I think of it in the nautical sense, a place of no wind, no prevailing direction you’re being pushed toward, all ports within equal reach. Only then can you truly know who you are and what you want to do for the next period of time you have in life. All destinations were equally accessible to me. That was the marrow of the bone of the sabbatical, clearing my mind and history.

Honestly, that’s the most “touchy-feely” thing I’ve heard a CFO say in the 35 years I’ve been writing about finance. I mean that in a good way.

It was full of emotion. I actively engaged with my family, my friends, people in general. I realized the adage, “Rich people have money, wealthy people have time,” was true. Time was my wealth, not possessions. The next private equity CFO role would likely require uprooting from Lexington. My family loves it here. Am I really going to do that, move everybody elsewhere to make more money? That’s crazy, no, I’m not doing that. I didn’t want to travel non-stop and compromise my family. I didn’t want to move. I then looked to work remotely or commute. And that’s when it hit. I’ve got four years left with the kids in the house. This is the best part of life. I had finally freed myself from, “What am I going to do with the rest of my career?” I didn’t feel agitated by not knowing what I wanted to do next.

And how do you feel today, more than 18 months since the sabbatical began? You don’t miss being a CFO?

I don’t. I do some freelance finance consulting locally, working two days a week on average, helping people with my trade. Most importantly, I have my freedom and my family. I still drive the kids to school each morning, with a clear mind now. Life is not plowing through stuff to do; it’s about living and enjoying.

Do you think you’ll ever again feel the tug, the sheer exhilaration, of leading teams of people in the successful turnaround of a company that had run into some serious challenges?

No. I actually won multiple dinners off people who said I’d be back in the game in three months. Society drives you out of fear and habit to emulate highly successful people. People confuse their jobs with their passions. You build wealth but never think you’ve built enough. I honestly cannot envision a scenario where I exchange nine hours of my day, five days a week, and my mental freedom on the weekends, for any kind of money. My wealth is my time. I feel no pressure toward a destination.

Is there some sort of moral to your story, something you think might be of value to other CFOs feeling such pressure?

Time is fleeting.
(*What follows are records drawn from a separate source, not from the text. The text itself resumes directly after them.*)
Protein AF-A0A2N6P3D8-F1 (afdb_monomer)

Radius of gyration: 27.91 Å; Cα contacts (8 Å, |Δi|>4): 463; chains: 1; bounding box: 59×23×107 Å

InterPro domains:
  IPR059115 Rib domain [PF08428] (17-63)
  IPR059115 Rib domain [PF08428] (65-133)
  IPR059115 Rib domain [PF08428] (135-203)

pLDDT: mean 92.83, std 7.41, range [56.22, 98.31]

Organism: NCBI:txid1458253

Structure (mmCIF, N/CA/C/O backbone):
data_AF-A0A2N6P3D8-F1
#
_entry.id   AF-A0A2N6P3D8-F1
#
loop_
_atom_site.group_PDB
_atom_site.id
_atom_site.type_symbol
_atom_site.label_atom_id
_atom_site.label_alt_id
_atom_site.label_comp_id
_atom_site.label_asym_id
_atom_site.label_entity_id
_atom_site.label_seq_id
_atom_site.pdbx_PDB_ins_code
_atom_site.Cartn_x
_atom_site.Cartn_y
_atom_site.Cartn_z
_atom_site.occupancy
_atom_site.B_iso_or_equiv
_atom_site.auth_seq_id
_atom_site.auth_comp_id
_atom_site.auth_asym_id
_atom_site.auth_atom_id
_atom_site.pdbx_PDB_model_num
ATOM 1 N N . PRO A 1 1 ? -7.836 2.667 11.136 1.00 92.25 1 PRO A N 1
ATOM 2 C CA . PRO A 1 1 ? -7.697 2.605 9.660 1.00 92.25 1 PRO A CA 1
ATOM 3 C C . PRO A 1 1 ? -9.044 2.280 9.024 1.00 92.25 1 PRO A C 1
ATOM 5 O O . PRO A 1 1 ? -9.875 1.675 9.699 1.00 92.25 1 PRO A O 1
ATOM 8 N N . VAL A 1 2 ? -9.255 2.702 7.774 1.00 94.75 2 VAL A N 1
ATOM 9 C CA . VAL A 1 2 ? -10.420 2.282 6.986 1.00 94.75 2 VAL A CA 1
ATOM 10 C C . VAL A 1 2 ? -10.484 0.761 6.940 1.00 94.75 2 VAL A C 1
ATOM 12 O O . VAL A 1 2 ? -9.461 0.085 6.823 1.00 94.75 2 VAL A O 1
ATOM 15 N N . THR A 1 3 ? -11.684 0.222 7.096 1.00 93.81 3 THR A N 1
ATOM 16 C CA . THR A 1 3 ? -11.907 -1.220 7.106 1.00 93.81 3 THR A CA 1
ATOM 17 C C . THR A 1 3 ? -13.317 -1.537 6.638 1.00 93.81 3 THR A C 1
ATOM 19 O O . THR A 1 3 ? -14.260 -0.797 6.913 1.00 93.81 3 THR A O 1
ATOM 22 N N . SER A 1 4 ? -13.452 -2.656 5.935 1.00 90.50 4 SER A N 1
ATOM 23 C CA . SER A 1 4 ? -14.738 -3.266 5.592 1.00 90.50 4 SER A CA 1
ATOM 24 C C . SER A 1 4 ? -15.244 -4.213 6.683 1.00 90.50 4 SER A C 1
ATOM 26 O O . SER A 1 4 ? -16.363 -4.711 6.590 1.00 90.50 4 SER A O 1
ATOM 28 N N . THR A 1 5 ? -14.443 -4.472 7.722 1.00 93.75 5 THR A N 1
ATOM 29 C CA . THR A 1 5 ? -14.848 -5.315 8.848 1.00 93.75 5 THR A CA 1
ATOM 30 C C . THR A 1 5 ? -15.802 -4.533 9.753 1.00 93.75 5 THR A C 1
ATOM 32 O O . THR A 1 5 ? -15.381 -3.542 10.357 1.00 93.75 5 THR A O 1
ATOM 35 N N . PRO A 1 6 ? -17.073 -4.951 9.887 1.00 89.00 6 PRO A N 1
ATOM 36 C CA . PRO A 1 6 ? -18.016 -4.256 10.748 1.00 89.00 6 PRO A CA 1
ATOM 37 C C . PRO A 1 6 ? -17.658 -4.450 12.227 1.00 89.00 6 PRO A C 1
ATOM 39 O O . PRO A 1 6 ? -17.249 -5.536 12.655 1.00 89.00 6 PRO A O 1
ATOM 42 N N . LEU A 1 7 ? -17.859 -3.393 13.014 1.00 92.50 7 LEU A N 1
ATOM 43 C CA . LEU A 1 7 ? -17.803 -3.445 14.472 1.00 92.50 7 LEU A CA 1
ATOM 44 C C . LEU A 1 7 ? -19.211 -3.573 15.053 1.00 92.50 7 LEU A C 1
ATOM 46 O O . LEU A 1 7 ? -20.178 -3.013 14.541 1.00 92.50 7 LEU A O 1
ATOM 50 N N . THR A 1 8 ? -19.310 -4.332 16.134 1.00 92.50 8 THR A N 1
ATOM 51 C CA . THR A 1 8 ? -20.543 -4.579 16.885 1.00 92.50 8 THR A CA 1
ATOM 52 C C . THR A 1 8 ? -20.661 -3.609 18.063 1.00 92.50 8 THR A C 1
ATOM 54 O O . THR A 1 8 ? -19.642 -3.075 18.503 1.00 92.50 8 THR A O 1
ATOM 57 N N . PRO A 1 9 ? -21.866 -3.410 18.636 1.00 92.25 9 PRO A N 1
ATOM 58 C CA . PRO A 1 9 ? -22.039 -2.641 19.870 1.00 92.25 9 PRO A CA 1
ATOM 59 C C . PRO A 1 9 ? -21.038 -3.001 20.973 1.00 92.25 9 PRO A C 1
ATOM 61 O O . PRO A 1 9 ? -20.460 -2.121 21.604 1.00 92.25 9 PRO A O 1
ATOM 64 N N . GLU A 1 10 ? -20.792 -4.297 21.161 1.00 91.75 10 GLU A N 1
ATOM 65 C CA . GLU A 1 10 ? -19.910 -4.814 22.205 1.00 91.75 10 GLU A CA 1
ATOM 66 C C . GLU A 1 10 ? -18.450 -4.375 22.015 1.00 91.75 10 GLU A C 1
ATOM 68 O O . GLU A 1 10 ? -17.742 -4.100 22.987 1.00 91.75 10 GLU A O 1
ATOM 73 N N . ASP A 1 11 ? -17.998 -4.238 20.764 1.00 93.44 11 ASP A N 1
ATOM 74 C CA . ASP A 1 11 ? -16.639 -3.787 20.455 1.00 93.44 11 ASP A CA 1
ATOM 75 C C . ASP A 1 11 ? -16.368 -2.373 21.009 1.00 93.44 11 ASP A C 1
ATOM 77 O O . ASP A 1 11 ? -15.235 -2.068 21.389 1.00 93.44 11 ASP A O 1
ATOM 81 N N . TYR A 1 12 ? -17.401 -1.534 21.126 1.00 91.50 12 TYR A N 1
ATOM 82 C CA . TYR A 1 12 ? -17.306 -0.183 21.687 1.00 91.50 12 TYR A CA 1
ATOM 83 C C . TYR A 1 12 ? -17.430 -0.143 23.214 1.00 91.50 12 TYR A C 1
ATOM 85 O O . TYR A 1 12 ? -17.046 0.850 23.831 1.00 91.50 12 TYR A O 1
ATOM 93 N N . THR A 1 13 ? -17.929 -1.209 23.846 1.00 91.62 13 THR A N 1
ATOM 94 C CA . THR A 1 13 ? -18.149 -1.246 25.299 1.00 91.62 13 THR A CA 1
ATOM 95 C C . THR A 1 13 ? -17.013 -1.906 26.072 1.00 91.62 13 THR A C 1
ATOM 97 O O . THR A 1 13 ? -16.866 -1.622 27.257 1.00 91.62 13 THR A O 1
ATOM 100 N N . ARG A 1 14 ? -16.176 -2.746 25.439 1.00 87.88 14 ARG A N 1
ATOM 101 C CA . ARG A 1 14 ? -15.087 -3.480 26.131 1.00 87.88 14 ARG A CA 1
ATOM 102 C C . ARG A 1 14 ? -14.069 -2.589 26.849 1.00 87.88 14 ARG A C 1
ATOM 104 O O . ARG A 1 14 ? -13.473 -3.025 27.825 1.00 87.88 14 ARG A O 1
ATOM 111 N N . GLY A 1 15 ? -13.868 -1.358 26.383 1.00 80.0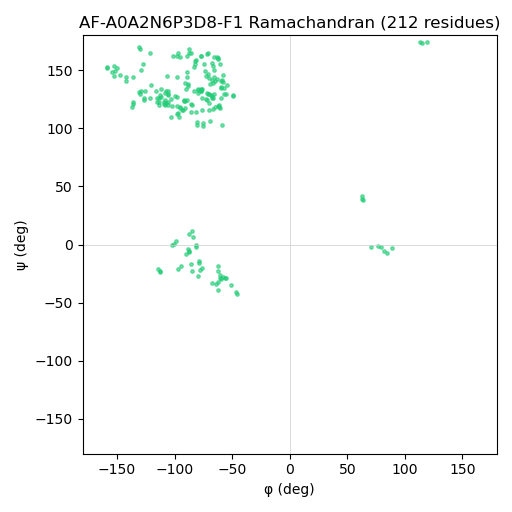0 15 GLY A N 1
ATOM 112 C CA . GLY A 1 15 ? -12.966 -0.389 27.018 1.00 80.00 15 GLY A CA 1
ATOM 113 C C . GLY A 1 15 ? -13.616 0.469 28.110 1.00 80.00 15 GLY A C 1
ATOM 114 O O . GLY A 1 15 ? -12.933 1.281 28.732 1.00 80.00 15 GLY A O 1
ATOM 115 N N . ILE A 1 16 ? -14.925 0.335 28.340 1.00 87.69 16 ILE A N 1
ATOM 116 C CA . ILE A 1 16 ? -15.668 1.185 29.272 1.00 87.69 16 ILE A CA 1
ATOM 117 C C . ILE A 1 16 ? -15.685 0.529 30.652 1.00 87.69 16 ILE A C 1
ATOM 119 O O . ILE A 1 16 ? -16.179 -0.584 30.826 1.00 87.69 16 ILE A O 1
ATOM 123 N N . LYS A 1 17 ? -15.201 1.248 31.670 1.00 88.31 17 LYS A N 1
ATOM 124 C CA . LYS A 1 17 ? -15.328 0.817 33.066 1.00 88.31 17 LYS A CA 1
ATOM 125 C C . LYS A 1 17 ? -16.765 1.035 33.546 1.00 88.31 17 LYS A C 1
ATOM 127 O O . LYS A 1 17 ? -17.168 2.162 33.825 1.00 88.31 17 LYS A O 1
ATOM 132 N N . ILE A 1 18 ? -17.527 -0.050 33.642 1.00 88.81 18 ILE A N 1
ATOM 133 C CA . ILE A 1 18 ? -18.914 -0.025 34.116 1.00 88.81 18 ILE A CA 1
ATOM 134 C C . ILE A 1 18 ? -18.923 0.040 35.659 1.00 88.81 18 ILE A C 1
ATOM 136 O O . ILE A 1 18 ? -18.224 -0.751 36.295 1.00 88.81 18 ILE A O 1
ATOM 140 N N . PRO A 1 19 ? -19.678 0.968 36.283 1.00 87.31 19 PRO A N 1
ATOM 141 C CA . PRO A 1 19 ? -19.844 1.015 37.737 1.00 87.31 19 PRO A CA 1
ATOM 142 C C . PRO A 1 19 ? -20.474 -0.266 38.299 1.00 87.31 19 PRO A C 1
ATOM 144 O O . PRO A 1 19 ? -21.218 -0.955 37.603 1.00 87.31 19 PRO A O 1
ATOM 147 N N . GLU A 1 20 ? -20.216 -0.563 39.573 1.00 88.12 20 GLU A N 1
ATOM 148 C CA . GLU A 1 20 ? -20.710 -1.779 40.229 1.00 88.12 20 GLU A CA 1
ATOM 149 C C . GLU A 1 20 ? -22.241 -1.918 40.128 1.00 88.12 20 GLU A C 1
ATOM 151 O O . GLU A 1 20 ? -22.993 -0.977 40.387 1.00 88.12 20 GLU A O 1
ATOM 156 N N . GLY A 1 21 ? -22.701 -3.095 39.689 1.00 84.00 21 GLY A N 1
ATOM 157 C CA . GLY A 1 21 ? -24.118 -3.392 39.444 1.00 84.00 21 GLY A CA 1
ATOM 158 C C . GLY A 1 21 ? -24.740 -2.688 38.226 1.00 84.00 21 GLY A C 1
ATOM 159 O O . GLY A 1 21 ? -25.914 -2.916 37.926 1.00 84.00 21 GLY A O 1
ATOM 160 N N . GLY A 1 22 ? -23.988 -1.844 37.516 1.00 91.25 22 GLY A N 1
ATOM 161 C CA . GLY A 1 22 ? -24.414 -1.215 36.270 1.00 91.25 22 GLY A CA 1
ATOM 162 C C . GLY A 1 22 ? -24.410 -2.185 35.088 1.00 91.25 22 GLY A C 1
ATOM 163 O O . GLY A 1 22 ? -23.673 -3.170 35.066 1.00 91.25 22 GLY A O 1
ATOM 164 N N . LYS A 1 23 ? -25.230 -1.895 34.076 1.00 92.94 23 LYS A N 1
ATOM 165 C CA . LYS A 1 23 ? -25.316 -2.679 32.833 1.00 92.94 23 LYS A CA 1
ATOM 166 C C . LYS A 1 23 ? -25.517 -1.778 31.623 1.00 92.94 23 LYS A C 1
ATOM 168 O O . LYS A 1 23 ? -26.259 -0.799 31.704 1.00 92.94 23 LYS A O 1
ATOM 173 N N . VAL A 1 24 ? -24.863 -2.111 30.509 1.00 94.00 24 VAL A N 1
ATOM 174 C CA . VAL A 1 24 ? -25.106 -1.441 29.224 1.00 94.00 24 VAL A CA 1
ATOM 175 C C . VAL A 1 24 ? -26.516 -1.790 28.767 1.00 94.00 24 VAL A C 1
ATOM 177 O O . VAL A 1 24 ? -26.875 -2.965 28.709 1.00 94.00 24 VAL A O 1
ATOM 180 N N . THR A 1 25 ? -27.317 -0.775 28.471 1.00 94.31 25 THR A N 1
ATOM 181 C CA . THR A 1 25 ? -28.708 -0.940 28.033 1.00 94.31 25 THR A CA 1
ATOM 182 C C . THR A 1 25 ? -28.935 -0.484 26.603 1.00 94.31 25 THR A C 1
ATOM 184 O O . THR A 1 25 ? -29.888 -0.945 25.982 1.00 94.31 25 THR A O 1
ATOM 187 N N . ASN A 1 26 ? -28.067 0.374 26.063 1.00 94.69 26 ASN A N 1
ATOM 188 C CA . ASN A 1 26 ? -28.181 0.851 24.691 1.00 94.69 26 ASN A CA 1
ATOM 189 C C . ASN A 1 26 ? -26.820 1.276 24.121 1.00 94.69 26 ASN A C 1
ATOM 191 O O . ASN A 1 26 ? -25.966 1.779 24.856 1.00 94.69 26 ASN A O 1
ATOM 195 N N . VAL A 1 27 ? -26.642 1.098 22.812 1.00 95.94 27 VAL A N 1
ATOM 196 C CA . VAL A 1 27 ? -25.484 1.582 22.051 1.00 95.94 27 VAL A CA 1
ATOM 197 C C . VAL A 1 27 ? -25.987 2.164 20.736 1.00 95.94 27 VAL A C 1
ATOM 199 O O . VAL A 1 27 ? -26.562 1.452 19.915 1.00 95.94 27 VAL A O 1
ATOM 202 N N . GLU A 1 28 ? -25.751 3.453 20.529 1.00 95.69 28 GLU A N 1
ATOM 203 C CA . GLU A 1 28 ? -26.235 4.206 19.373 1.00 95.69 28 GLU A CA 1
ATOM 204 C C . GLU A 1 28 ? -25.081 4.826 18.580 1.00 95.69 28 GLU A C 1
ATOM 206 O O . GLU A 1 28 ? -23.962 4.967 19.077 1.00 95.69 28 GLU A O 1
ATOM 211 N N . ASN A 1 29 ? -25.379 5.268 17.355 1.00 94.00 29 ASN A N 1
ATOM 212 C CA . ASN A 1 29 ? -24.442 5.945 16.450 1.00 94.00 29 ASN A CA 1
ATOM 213 C C . ASN A 1 29 ? -23.244 5.090 16.016 1.00 94.00 29 ASN A C 1
ATOM 215 O O . ASN A 1 29 ? -22.135 5.605 15.900 1.00 94.00 29 ASN A O 1
ATOM 219 N N . ILE A 1 30 ? -23.456 3.797 15.749 1.00 93.25 30 ILE A N 1
ATOM 220 C CA . ILE A 1 30 ? -22.410 2.934 15.182 1.00 93.25 30 ILE A CA 1
ATOM 221 C C . ILE A 1 30 ? -21.989 3.500 13.814 1.00 93.25 30 ILE A C 1
ATOM 223 O O . ILE A 1 30 ? -22.827 3.587 12.912 1.00 93.25 30 ILE A O 1
ATOM 227 N N . PRO A 1 31 ? -20.725 3.920 13.644 1.00 93.38 31 PRO A N 1
ATOM 228 C CA . PRO A 1 31 ? -20.294 4.603 12.437 1.00 93.38 31 PRO A CA 1
ATOM 229 C C . PRO A 1 31 ? -19.948 3.626 11.310 1.00 93.38 31 PRO A C 1
ATOM 231 O O . PRO A 1 31 ? -19.466 2.521 11.545 1.00 93.38 31 PRO A O 1
ATOM 234 N N . ASP A 1 32 ? -20.088 4.091 10.069 1.00 93.50 32 ASP A N 1
ATOM 235 C CA . ASP A 1 32 ? -19.436 3.467 8.917 1.00 93.50 32 ASP A CA 1
ATOM 236 C C . ASP A 1 32 ? -17.912 3.663 9.002 1.00 93.50 32 ASP A C 1
ATOM 238 O O . ASP A 1 32 ? -17.431 4.790 9.163 1.00 93.50 32 ASP A O 1
ATOM 242 N N . LEU A 1 33 ? -17.156 2.572 8.875 1.00 94.62 33 LEU A N 1
ATOM 243 C CA . LEU A 1 33 ? -15.691 2.548 8.957 1.00 94.62 33 LEU A CA 1
ATOM 244 C C . LEU A 1 33 ? -15.001 2.447 7.590 1.00 94.62 33 LEU A C 1
ATOM 246 O O . LEU A 1 33 ? -13.769 2.440 7.525 1.00 94.62 33 LEU A O 1
ATOM 250 N N . THR A 1 34 ? -15.769 2.391 6.501 1.00 93.88 34 THR A N 1
ATOM 251 C CA . THR A 1 34 ? -15.229 2.320 5.135 1.00 93.88 34 THR A CA 1
ATOM 252 C C . THR A 1 34 ? -14.738 3.678 4.640 1.00 93.88 34 THR A C 1
ATOM 254 O O . THR A 1 34 ? -13.865 3.756 3.778 1.00 93.88 34 THR A O 1
ATOM 257 N N . THR A 1 35 ? -15.242 4.759 5.234 1.00 93.56 35 THR A N 1
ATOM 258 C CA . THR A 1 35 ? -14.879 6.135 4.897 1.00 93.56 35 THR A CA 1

People often don’t think about it until a memento mori realization arises to remind them of death. I’m a big fan of Marcus Aurelius and the Stoics. One of the classics I read during the sabbatical was his Meditations. I’ve learned to focus on the things I can control, giving me true freedom. I’m 50 now. Few people my age appreciate how short their time is on earth. They fear they will run out of money. They fall into the trap of thinking more money will alleviate their fear. Their job becomes their identity. That’s not me. Not anymore. “Eric Evans” is not a CFO. So, my advice, for what it’s worth, is to take the sabbatical. Not to drive through your list of things to get ahead, but to find out what you really want to do. Set sail, metaphorically, to find your doldrums.